» **WHAT IS NEEDED**: Go through the records and extract every line with the word "Radius".

» **AVAILABLE DATA**:
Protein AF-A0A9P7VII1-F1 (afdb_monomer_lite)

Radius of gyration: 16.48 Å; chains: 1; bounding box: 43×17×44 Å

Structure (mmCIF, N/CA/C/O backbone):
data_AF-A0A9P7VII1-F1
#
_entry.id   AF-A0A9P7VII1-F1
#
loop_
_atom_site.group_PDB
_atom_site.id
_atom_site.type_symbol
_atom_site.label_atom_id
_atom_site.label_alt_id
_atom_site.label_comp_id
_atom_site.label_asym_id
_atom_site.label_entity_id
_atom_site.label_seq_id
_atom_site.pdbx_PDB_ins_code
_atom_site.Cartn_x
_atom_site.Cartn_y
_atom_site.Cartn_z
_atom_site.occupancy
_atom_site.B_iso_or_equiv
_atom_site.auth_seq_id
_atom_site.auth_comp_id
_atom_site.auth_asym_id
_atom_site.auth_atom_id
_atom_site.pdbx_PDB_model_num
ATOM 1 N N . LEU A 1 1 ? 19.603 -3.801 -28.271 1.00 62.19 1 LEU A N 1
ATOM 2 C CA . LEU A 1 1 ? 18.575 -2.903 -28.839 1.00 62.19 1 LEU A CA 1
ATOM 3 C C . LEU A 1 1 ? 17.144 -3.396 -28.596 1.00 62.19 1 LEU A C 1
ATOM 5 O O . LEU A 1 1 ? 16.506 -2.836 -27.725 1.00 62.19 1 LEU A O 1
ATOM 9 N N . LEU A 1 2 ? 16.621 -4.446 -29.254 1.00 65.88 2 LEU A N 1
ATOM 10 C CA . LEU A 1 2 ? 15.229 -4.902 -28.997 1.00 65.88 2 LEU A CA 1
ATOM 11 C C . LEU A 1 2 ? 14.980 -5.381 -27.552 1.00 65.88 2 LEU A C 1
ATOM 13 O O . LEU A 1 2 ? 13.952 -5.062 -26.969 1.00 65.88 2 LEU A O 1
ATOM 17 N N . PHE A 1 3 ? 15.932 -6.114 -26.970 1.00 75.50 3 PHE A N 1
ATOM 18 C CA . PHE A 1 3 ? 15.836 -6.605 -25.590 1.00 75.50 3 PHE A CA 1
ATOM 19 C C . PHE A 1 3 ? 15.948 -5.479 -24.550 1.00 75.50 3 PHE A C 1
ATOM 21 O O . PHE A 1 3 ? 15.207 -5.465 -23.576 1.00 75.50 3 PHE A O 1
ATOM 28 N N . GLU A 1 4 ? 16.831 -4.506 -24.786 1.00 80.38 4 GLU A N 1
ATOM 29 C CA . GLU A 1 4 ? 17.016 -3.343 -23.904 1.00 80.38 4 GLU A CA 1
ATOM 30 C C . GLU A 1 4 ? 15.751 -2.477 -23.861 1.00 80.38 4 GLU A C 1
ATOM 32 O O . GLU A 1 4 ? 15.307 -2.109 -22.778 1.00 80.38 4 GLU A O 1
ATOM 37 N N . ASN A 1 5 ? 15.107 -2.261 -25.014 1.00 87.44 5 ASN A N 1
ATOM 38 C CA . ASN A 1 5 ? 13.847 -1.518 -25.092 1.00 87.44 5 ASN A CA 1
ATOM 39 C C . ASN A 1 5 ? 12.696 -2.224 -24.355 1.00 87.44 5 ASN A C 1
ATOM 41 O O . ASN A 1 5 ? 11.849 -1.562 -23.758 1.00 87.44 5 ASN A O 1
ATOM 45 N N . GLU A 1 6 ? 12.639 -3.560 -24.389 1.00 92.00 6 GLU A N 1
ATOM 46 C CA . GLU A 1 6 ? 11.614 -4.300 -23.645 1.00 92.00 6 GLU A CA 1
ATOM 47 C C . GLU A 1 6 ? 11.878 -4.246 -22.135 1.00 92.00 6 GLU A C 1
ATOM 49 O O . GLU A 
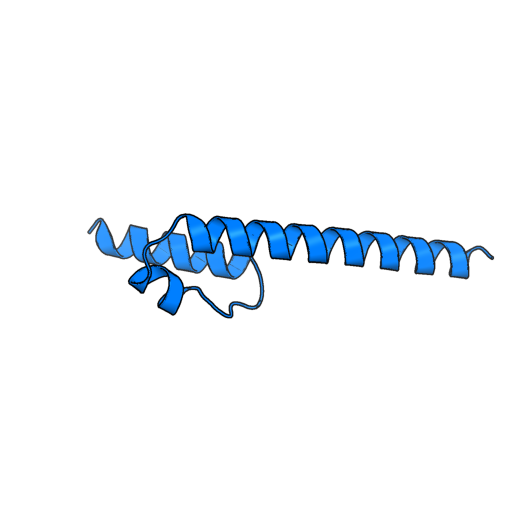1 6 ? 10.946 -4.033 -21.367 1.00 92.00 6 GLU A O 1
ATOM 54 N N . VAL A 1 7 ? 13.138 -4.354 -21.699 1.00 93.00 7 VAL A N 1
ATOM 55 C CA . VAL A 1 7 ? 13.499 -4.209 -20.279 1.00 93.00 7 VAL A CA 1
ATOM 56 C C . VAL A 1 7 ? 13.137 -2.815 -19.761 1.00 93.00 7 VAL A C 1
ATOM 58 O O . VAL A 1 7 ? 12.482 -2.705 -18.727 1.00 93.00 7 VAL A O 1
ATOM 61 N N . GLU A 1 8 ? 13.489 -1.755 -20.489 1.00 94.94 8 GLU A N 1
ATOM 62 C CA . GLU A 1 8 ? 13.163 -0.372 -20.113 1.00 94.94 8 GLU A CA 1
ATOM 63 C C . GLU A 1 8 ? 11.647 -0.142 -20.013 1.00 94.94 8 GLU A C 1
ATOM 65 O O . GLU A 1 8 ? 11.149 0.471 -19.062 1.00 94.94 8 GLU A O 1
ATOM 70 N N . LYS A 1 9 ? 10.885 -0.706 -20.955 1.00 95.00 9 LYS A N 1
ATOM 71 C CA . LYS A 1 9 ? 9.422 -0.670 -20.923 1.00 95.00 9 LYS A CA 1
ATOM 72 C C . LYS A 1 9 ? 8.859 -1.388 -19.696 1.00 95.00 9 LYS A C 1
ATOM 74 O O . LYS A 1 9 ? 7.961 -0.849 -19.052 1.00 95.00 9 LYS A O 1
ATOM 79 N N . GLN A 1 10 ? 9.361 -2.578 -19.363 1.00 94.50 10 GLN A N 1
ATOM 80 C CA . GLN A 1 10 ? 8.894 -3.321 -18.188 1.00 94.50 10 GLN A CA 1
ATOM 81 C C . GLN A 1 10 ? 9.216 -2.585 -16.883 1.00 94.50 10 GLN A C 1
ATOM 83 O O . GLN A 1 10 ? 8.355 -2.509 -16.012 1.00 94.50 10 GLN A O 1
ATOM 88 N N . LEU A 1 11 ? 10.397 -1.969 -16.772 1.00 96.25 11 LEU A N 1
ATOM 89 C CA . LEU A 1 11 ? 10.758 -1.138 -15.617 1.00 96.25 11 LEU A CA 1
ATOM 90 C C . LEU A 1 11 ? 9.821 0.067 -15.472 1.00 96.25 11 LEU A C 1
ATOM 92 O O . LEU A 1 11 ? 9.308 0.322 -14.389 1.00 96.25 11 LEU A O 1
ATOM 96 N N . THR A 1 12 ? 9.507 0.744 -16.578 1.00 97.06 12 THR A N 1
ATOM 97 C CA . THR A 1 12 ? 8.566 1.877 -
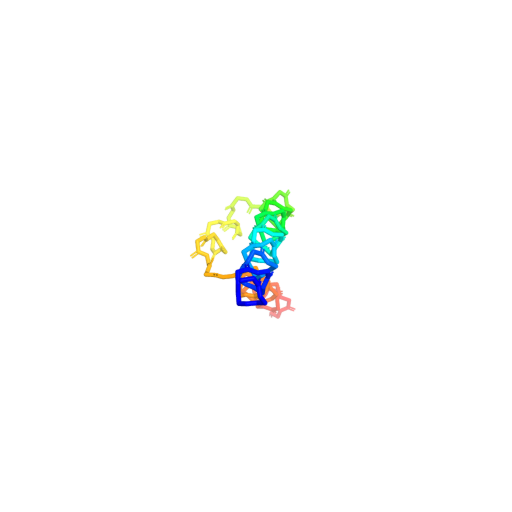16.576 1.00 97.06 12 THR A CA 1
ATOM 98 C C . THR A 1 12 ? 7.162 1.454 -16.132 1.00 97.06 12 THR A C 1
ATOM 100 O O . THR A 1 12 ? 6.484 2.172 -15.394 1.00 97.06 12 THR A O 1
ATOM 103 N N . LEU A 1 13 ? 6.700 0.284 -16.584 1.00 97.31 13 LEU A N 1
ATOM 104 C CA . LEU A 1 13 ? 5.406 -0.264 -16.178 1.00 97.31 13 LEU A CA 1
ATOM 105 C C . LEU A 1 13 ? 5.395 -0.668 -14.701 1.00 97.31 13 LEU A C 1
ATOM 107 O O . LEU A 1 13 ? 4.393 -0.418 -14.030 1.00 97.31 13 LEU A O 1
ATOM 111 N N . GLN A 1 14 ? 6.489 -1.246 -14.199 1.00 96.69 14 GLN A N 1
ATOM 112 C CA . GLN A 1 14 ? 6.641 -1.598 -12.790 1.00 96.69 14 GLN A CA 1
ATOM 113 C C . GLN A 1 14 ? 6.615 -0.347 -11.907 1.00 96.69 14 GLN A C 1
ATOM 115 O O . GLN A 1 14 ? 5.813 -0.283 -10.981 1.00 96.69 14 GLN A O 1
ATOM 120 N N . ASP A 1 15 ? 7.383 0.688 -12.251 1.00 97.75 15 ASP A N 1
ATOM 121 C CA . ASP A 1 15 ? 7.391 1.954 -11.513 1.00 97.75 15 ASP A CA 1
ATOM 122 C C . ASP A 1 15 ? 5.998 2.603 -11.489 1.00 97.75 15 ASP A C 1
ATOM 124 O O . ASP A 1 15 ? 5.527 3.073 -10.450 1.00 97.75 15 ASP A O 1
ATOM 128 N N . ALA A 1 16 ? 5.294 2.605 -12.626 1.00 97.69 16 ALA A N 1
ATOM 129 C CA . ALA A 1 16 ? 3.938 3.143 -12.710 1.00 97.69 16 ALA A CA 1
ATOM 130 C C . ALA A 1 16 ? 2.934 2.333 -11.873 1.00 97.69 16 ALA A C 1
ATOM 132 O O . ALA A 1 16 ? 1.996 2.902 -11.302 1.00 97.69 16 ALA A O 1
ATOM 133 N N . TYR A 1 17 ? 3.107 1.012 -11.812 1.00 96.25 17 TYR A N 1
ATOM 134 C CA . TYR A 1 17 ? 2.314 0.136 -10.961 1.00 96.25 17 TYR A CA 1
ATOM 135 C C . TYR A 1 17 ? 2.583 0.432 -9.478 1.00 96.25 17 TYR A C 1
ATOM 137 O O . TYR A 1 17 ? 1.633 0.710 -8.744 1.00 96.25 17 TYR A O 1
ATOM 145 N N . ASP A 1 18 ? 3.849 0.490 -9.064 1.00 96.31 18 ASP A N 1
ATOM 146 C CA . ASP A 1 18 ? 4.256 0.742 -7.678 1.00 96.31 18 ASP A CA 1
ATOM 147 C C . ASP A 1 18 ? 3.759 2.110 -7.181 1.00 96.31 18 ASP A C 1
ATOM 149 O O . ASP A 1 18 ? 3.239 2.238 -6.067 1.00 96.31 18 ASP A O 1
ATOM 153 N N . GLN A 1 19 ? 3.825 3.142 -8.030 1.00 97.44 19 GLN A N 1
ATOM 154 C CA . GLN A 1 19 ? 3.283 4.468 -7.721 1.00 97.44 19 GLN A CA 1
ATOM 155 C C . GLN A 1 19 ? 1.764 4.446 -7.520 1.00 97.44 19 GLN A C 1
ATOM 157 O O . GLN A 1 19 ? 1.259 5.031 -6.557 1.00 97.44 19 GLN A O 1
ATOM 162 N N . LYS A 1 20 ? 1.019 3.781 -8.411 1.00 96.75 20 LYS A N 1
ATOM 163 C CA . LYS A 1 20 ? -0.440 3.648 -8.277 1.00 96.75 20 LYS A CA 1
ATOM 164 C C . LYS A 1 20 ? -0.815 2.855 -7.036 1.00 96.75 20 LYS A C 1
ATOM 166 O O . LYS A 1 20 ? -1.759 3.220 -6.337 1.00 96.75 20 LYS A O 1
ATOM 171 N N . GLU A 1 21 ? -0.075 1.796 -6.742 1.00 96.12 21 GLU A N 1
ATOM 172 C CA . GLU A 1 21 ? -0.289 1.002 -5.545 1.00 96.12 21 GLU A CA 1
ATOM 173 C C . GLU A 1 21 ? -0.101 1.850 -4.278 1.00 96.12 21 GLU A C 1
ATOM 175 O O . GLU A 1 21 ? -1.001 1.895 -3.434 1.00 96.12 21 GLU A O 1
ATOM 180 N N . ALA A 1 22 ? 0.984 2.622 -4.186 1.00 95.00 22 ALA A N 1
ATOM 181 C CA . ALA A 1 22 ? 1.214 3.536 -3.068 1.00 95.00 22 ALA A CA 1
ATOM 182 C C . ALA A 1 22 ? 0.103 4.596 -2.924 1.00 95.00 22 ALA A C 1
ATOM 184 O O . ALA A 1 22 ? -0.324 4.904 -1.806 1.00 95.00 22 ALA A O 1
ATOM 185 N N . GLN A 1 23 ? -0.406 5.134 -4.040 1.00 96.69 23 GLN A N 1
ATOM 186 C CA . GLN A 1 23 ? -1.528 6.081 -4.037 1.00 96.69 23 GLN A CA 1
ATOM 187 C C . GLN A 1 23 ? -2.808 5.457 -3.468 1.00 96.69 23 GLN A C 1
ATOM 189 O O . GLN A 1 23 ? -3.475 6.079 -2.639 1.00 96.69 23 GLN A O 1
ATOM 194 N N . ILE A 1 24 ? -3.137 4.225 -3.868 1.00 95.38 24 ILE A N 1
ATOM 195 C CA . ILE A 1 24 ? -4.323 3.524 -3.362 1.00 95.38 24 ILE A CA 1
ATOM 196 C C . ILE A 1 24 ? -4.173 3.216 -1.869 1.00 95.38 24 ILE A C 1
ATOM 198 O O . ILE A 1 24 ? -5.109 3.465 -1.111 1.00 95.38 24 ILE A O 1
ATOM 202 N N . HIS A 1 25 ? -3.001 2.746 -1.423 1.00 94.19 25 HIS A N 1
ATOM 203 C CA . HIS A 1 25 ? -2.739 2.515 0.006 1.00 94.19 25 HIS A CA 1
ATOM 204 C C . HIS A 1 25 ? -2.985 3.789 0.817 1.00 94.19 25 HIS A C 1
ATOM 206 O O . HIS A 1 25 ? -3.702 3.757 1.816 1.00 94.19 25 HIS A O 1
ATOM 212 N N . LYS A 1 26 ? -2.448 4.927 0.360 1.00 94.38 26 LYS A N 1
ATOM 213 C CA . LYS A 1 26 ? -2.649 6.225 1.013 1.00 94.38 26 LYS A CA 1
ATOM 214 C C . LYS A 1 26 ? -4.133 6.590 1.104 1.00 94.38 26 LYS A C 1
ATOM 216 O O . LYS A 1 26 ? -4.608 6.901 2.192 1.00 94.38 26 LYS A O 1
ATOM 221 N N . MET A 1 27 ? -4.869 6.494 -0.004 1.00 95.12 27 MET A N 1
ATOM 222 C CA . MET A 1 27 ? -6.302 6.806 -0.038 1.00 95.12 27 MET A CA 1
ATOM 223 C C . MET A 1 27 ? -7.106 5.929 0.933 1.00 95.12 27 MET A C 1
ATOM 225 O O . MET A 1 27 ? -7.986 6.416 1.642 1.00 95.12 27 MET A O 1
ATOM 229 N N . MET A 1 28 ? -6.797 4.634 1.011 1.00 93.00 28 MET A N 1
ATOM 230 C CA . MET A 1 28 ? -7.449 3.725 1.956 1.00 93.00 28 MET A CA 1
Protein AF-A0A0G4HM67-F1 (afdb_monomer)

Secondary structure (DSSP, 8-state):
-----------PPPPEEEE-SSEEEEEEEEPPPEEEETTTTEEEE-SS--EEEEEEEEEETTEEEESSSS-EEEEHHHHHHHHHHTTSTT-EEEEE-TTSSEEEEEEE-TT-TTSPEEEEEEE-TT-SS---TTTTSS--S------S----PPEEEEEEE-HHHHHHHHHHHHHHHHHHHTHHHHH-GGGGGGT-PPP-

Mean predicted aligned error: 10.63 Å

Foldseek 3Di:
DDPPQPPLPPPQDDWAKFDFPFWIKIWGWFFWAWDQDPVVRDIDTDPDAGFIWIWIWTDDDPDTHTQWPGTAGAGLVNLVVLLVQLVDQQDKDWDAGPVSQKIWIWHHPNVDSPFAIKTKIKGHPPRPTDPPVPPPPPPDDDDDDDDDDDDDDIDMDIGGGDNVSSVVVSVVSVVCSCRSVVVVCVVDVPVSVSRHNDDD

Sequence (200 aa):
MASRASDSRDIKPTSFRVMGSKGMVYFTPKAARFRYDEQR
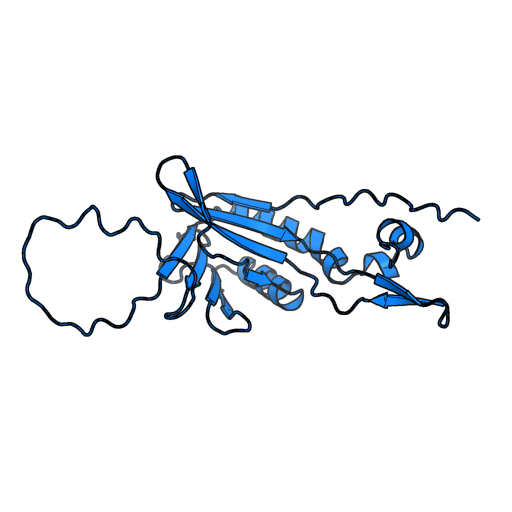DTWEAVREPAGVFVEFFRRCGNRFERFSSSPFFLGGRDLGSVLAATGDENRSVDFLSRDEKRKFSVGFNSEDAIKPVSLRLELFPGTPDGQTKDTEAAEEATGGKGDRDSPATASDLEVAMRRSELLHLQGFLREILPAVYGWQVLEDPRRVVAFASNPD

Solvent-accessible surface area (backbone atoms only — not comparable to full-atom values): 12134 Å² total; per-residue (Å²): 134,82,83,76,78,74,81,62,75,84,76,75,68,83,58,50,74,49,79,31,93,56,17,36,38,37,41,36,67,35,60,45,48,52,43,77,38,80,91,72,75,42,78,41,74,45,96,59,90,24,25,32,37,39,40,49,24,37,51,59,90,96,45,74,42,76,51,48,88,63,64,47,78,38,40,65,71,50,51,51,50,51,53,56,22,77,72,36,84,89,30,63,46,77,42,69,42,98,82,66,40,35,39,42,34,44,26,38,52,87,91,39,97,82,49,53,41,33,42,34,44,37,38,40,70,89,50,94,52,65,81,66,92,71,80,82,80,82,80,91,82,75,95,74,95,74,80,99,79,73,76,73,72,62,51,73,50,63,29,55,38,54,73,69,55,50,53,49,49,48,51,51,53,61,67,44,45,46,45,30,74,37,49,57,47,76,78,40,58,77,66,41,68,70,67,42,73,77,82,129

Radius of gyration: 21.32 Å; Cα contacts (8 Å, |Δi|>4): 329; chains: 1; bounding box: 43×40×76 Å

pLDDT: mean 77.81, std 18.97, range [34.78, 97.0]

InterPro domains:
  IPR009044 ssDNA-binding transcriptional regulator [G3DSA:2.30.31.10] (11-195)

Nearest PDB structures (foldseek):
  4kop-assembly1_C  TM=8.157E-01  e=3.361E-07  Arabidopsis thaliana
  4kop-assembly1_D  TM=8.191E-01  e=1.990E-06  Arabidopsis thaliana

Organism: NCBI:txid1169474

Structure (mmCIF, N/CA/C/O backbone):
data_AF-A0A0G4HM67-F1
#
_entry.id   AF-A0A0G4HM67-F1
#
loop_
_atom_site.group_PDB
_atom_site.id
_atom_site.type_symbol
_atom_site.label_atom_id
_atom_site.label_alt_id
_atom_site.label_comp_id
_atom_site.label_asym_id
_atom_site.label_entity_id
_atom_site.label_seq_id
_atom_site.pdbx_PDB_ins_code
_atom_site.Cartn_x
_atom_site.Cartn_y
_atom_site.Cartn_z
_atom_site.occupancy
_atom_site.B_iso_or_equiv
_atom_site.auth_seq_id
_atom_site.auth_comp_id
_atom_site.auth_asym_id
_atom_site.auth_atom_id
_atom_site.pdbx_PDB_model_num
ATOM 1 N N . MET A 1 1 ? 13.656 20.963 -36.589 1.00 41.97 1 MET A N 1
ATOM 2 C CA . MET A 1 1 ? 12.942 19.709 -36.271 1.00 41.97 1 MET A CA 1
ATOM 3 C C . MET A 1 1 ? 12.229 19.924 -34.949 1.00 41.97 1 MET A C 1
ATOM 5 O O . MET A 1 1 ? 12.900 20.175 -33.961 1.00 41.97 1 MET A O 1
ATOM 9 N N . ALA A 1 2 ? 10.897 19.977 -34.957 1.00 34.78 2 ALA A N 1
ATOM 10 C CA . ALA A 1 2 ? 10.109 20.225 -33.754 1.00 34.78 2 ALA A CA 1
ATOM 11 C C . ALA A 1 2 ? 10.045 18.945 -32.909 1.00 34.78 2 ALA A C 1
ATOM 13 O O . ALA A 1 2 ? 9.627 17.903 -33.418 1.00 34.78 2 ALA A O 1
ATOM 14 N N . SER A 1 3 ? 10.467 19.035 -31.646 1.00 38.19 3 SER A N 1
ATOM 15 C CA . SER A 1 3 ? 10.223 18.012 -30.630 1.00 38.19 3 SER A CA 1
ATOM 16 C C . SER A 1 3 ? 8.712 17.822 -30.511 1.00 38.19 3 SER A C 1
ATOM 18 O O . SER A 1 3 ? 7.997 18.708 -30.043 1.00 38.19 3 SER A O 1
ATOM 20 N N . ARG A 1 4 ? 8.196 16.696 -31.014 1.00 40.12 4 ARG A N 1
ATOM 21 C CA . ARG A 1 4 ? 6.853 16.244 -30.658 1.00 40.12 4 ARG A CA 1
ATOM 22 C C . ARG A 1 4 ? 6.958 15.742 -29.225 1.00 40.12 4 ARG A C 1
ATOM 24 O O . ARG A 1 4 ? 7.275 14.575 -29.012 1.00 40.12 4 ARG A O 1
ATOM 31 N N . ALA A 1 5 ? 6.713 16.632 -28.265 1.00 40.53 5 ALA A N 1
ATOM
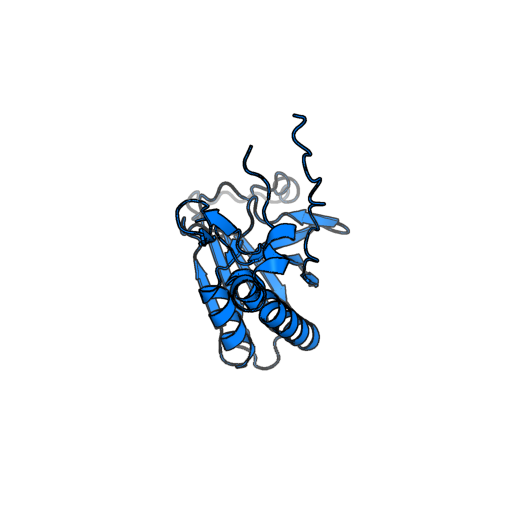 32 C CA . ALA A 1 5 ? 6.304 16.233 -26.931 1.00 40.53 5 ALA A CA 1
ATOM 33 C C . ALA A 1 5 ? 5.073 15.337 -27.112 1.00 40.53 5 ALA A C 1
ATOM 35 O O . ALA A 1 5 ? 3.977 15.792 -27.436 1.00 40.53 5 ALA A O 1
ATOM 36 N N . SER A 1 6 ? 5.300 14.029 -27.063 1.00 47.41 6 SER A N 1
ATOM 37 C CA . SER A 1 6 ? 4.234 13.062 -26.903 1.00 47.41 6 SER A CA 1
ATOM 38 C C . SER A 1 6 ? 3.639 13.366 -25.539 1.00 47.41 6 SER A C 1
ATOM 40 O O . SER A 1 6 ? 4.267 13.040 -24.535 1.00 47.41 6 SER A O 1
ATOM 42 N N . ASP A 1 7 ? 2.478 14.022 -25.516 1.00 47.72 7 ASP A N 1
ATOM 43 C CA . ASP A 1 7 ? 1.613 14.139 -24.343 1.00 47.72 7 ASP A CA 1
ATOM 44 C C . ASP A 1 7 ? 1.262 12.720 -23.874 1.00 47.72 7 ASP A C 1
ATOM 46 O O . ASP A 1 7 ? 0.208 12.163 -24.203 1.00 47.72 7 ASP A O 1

» **ANSWER BOX**:
Radius of gyration: 16.48 Å; chains: 1; bounding box: 43×17×44 Å
Radius of gyration: 21.32 Å; Cα contacts (8 Å, |Δi|>4): 329; chains: 1; bounding box: 43×40×76 Å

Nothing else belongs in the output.